The following lists events that happened during 1959 in Cuba.

==Incumbents==
- President:
  - until January 1: Fulgencio Batista
  - January 1-January 2: Anselmo Alliegro y Milá
  - January 2-January 3: Carlos Manuel Piedra
  - January 3-July 18: Manuel Urrutia Lleó
  - starting July 18: Osvaldo Dorticós Torrado
- Prime Minister:
  - until January 1: Gonzalo Güell
  - January 1-February 13: José Miró Cardona
  - February 13-February 16: vacant
  - starting February 16: Fidel Castro

==Events==
===January===
- January 1 - President Fulgencio Batista fled to the Dominican Republic as the forces of Fidel Castro closed in. Before leaving, Batista named Judge Carlos Manuel Piedra as provisional president. Piedra ordered a cease-fire moments after taking office. At 10:00 pm, the ships F.M. Robinson, Jack W. Wilke and the Peterson were directed to sail to Cuba to evacuate Americans if necessary.

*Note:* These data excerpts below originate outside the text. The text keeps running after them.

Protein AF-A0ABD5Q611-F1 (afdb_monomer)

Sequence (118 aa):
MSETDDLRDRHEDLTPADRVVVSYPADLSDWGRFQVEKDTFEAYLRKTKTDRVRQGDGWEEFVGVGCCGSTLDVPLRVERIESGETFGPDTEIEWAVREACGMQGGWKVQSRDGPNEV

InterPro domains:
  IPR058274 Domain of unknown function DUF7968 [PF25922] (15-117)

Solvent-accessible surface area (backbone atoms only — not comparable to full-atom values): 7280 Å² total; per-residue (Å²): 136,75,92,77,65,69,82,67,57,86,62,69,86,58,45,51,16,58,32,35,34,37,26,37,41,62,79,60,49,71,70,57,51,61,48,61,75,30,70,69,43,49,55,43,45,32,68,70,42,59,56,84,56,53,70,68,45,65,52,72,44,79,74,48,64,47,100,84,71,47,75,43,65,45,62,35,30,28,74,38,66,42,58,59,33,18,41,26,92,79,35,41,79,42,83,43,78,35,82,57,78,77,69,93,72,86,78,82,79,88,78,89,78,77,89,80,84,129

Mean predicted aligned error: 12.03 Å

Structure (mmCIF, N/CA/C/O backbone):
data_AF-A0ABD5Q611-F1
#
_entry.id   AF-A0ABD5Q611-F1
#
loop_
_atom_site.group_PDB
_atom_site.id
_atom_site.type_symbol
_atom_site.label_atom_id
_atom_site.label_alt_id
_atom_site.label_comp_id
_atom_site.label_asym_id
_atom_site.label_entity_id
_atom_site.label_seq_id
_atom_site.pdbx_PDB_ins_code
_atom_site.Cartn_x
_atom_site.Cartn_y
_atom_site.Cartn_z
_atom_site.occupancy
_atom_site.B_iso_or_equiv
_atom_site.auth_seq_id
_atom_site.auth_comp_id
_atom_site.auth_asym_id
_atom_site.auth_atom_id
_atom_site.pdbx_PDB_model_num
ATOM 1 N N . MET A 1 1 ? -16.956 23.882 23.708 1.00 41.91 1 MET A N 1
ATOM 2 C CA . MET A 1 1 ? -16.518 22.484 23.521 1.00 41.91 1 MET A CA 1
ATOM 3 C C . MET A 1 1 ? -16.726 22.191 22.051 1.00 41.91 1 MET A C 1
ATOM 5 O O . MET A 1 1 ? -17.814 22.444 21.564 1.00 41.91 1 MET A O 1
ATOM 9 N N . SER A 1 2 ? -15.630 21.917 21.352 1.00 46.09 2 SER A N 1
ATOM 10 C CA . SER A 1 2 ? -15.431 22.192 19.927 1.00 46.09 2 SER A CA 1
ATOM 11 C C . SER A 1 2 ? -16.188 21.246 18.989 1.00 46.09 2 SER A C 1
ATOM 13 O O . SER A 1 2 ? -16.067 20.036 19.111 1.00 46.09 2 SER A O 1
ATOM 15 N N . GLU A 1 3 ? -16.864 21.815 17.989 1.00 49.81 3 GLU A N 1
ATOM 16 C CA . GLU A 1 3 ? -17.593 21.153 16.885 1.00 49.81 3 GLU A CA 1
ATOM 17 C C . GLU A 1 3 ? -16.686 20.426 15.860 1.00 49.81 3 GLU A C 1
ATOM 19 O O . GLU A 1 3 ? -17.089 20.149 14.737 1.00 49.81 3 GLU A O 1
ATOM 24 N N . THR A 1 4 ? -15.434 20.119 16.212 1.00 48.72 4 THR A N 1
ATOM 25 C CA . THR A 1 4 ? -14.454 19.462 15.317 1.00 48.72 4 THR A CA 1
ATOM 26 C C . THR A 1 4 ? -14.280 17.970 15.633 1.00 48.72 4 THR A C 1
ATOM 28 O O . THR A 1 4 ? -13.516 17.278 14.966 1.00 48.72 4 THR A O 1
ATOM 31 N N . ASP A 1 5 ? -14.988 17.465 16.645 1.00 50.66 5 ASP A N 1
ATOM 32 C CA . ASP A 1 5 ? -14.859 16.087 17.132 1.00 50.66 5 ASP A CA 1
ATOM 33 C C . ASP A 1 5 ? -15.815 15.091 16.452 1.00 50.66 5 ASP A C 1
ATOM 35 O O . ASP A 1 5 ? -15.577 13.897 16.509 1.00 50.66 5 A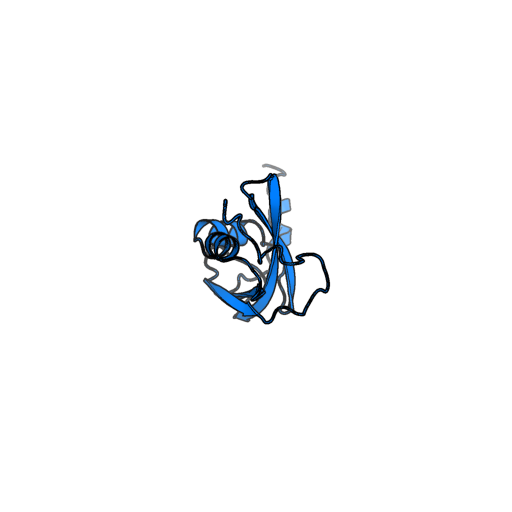SP A O 1
ATOM 39 N N . ASP A 1 6 ? -16.843 15.568 15.746 1.00 51.25 6 ASP A N 1
ATOM 40 C CA . ASP A 1 6 ? -17.959 14.735 15.254 1.00 51.25 6 ASP A CA 1
ATOM 41 C C . ASP A 1 6 ? -17.693 14.090 13.873 1.00 51.25 6 ASP A C 1
ATOM 43 O O . ASP A 1 6 ? -18.314 13.111 13.475 1.00 51.25 6 ASP A O 1
ATOM 47 N N . LEU A 1 7 ? -16.720 14.603 13.110 1.00 50.50 7 LEU A N 1
ATOM 48 C CA . LEU A 1 7 ? -16.393 14.070 11.776 1.00 50.50 7 LEU A CA 1
ATOM 49 C C . LEU A 1 7 ? -15.438 12.867 11.808 1.00 50.50 7 LEU A C 1
ATOM 51 O O . LEU A 1 7 ? -15.226 12.238 10.772 1.00 50.50 7 LEU A O 1
ATOM 55 N N . ARG A 1 8 ? -14.863 12.551 12.975 1.00 53.22 8 ARG A N 1
ATOM 56 C CA . ARG A 1 8 ? -13.990 11.382 13.175 1.00 53.22 8 ARG A CA 1
ATOM 57 C C . ARG A 1 8 ? -14.772 10.115 13.539 1.00 53.22 8 ARG A C 1
ATOM 59 O O . ARG A 1 8 ? -14.230 9.030 13.385 1.00 53.22 8 ARG A O 1
ATOM 66 N N . ASP A 1 9 ? -16.039 10.277 13.919 1.00 46.69 9 ASP A N 1
ATOM 67 C CA . ASP A 1 9 ? -16.898 9.226 14.476 1.00 46.69 9 ASP A CA 1
ATOM 68 C C . ASP A 1 9 ? -17.554 8.341 13.391 1.00 46.69 9 ASP A C 1
ATOM 70 O O . ASP A 1 9 ? -17.818 7.156 13.554 1.00 46.69 9 ASP A O 1
ATOM 74 N N . ARG A 1 10 ? -17.707 8.849 12.160 1.00 50.03 10 ARG A N 1
ATOM 75 C CA . ARG A 1 10 ? -18.337 8.068 11.073 1.00 50.03 10 ARG A CA 1
ATOM 76 C C . ARG A 1 10 ? -17.439 7.030 10.384 1.00 50.03 10 ARG A C 1
ATOM 78 O O . ARG A 1 10 ? -17.839 6.472 9.360 1.00 50.03 10 ARG A O 1
ATOM 85 N N . HIS A 1 11 ? -16.230 6.811 10.889 1.00 53.28 11 HIS A N 1
ATOM 86 C CA . HIS A 1 11 ? -15.332 5.731 10.452 1.00 53.28 11 HIS A CA 1
ATOM 87 C C . HIS A 1 11 ? -15.266 4.579 11.470 1.00 53.28 11 HIS A C 1
ATOM 89 O O . HIS A 1 11 ? -14.586 3.588 11.226 1.00 53.28 11 HIS A O 1
ATOM 95 N N . GLU A 1 12 ? -15.975 4.689 12.598 1.00 53.53 12 GLU A N 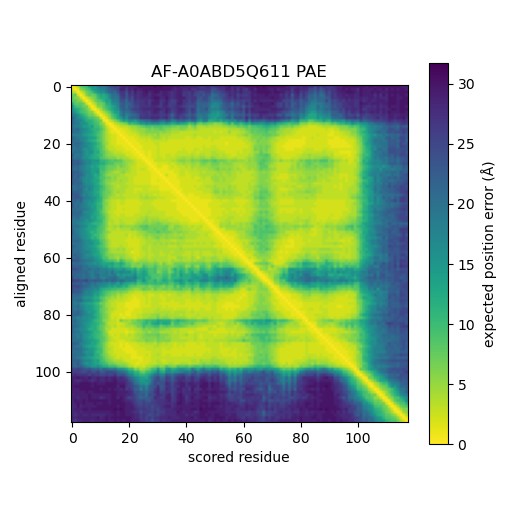1
ATOM 96 C CA . GLU A 1 12 ? -15.660 3.950 13.828 1.00 53.53 12 GLU A CA 1
ATOM 97 C C . GLU A 1 12 ? -16.163 2.504 13.919 1.00 53.53 12 GLU A C 1
ATOM 99 O O . GLU A 1 12 ? -15.773 1.792 14.841 1.00 53.53 12 GLU A O 1
ATOM 104 N N . ASP A 1 13 ? -16.944 2.011 12.958 1.00 60.91 13 ASP A N 1
ATOM 105 C CA . ASP A 1 13 ? -17.363 0.600 12.957 1.00 60.91 13 ASP A CA 1
ATOM 106 C C . ASP A 1 13 ? -16.431 -0.322 12.152 1.00 60.91 13 ASP A C 1
ATOM 108 O O . ASP A 1 13 ? -16.625 -1.542 12.135 1.00 60.91 13 ASP A O 1
ATOM 112 N N . LEU A 1 14 ? -15.430 0.219 11.451 1.00 73.69 14 LEU A N 1
ATOM 113 C CA . LEU A 1 14 ? -14.511 -0.607 10.672 1.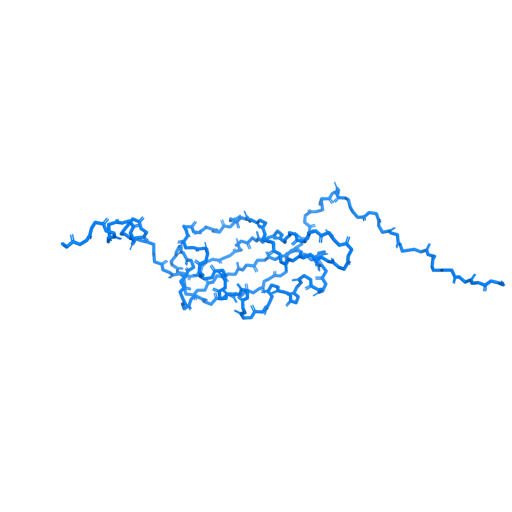00 73.69 14 LEU A CA 1
ATOM 114 C C . LEU A 1 14 ? -13.398 -1.123 11.582 1.00 73.69 14 LEU A C 1
ATOM 116 O O . LEU A 1 14 ? -12.543 -0.373 12.049 1.00 73.69 14 LEU A O 1
ATOM 120 N N . THR A 1 15 ? -13.394 -2.432 11.823 1.00 86.31 15 THR A N 1
ATOM 121 C CA . THR A 1 15 ? -12.303 -3.071 12.561 1.00 86.31 15 THR A CA 1
ATOM 122 C C . THR A 1 15 ? -11.058 -3.149 11.673 1.00 86.31 15 THR A C 1
ATOM 124 O O . THR A 1 15 ? -11.160 -3.601 10.528 1.00 86.31 15 THR A O 1
ATOM 127 N N . PRO A 1 16 ? -9.883 -2.697 12.150 1.00 89.38 16 PRO A N 1
ATOM 128 C CA . PRO A 1 16 ? -8.648 -2.806 11.388 1.00 89.38 16 PRO A CA 1
ATOM 129 C C . PRO A 1 16 ? -8.288 -4.268 11.163 1.00 89.38 16 PRO A C 1
ATOM 131 O O . PRO A 1 16 ? -8.472 -5.107 12.045 1.00 89.38 16 PRO A O 1
ATOM 134 N N . ALA A 1 17 ? -7.795 -4.563 9.965 1.00 91.56 17 ALA A N 1
ATOM 135 C CA . ALA A 1 17 ? -7.359 -5.902 9.624 1.00 91.56 17 ALA A CA 1
ATOM 136 C C . ALA A 1 17 ? -6.052 -6.255 10.331 1.00 91.56 17 ALA A C 1
ATOM 138 O O . ALA A 1 17 ? -5.161 -5.411 10.442 1.00 91.56 17 ALA A O 1
ATOM 139 N N . ASP A 1 18 ? -5.916 -7.509 10.759 1.00 91.69 18 ASP A N 1
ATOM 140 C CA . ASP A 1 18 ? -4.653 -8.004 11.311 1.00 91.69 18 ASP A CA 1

- January 2 - As Castro's rebel forces rolled into Havana, the 32-year-old leader named Dr. Manuel Urrutia Lleo as President of Cuba.
- January 7 - Cuba's new government announced the first executions of former officials of Fulgencio Batista. Ten officers were executed at Santiago including Col. Arcadio Casillas, who oversaw Santiago. The same day, the United States recognized the new Cuban government of Fidel Castro.
- January 8 - Fidel Castro was greeted by cheering crowds as he made a triumphant entry into Havana.
- January 12 - In the largest mass execution of former officials since Castro's victory, Cuban communists shot 71 supporters of Fulgencio Batista over a seven-hour period, then buried them in a mass grave.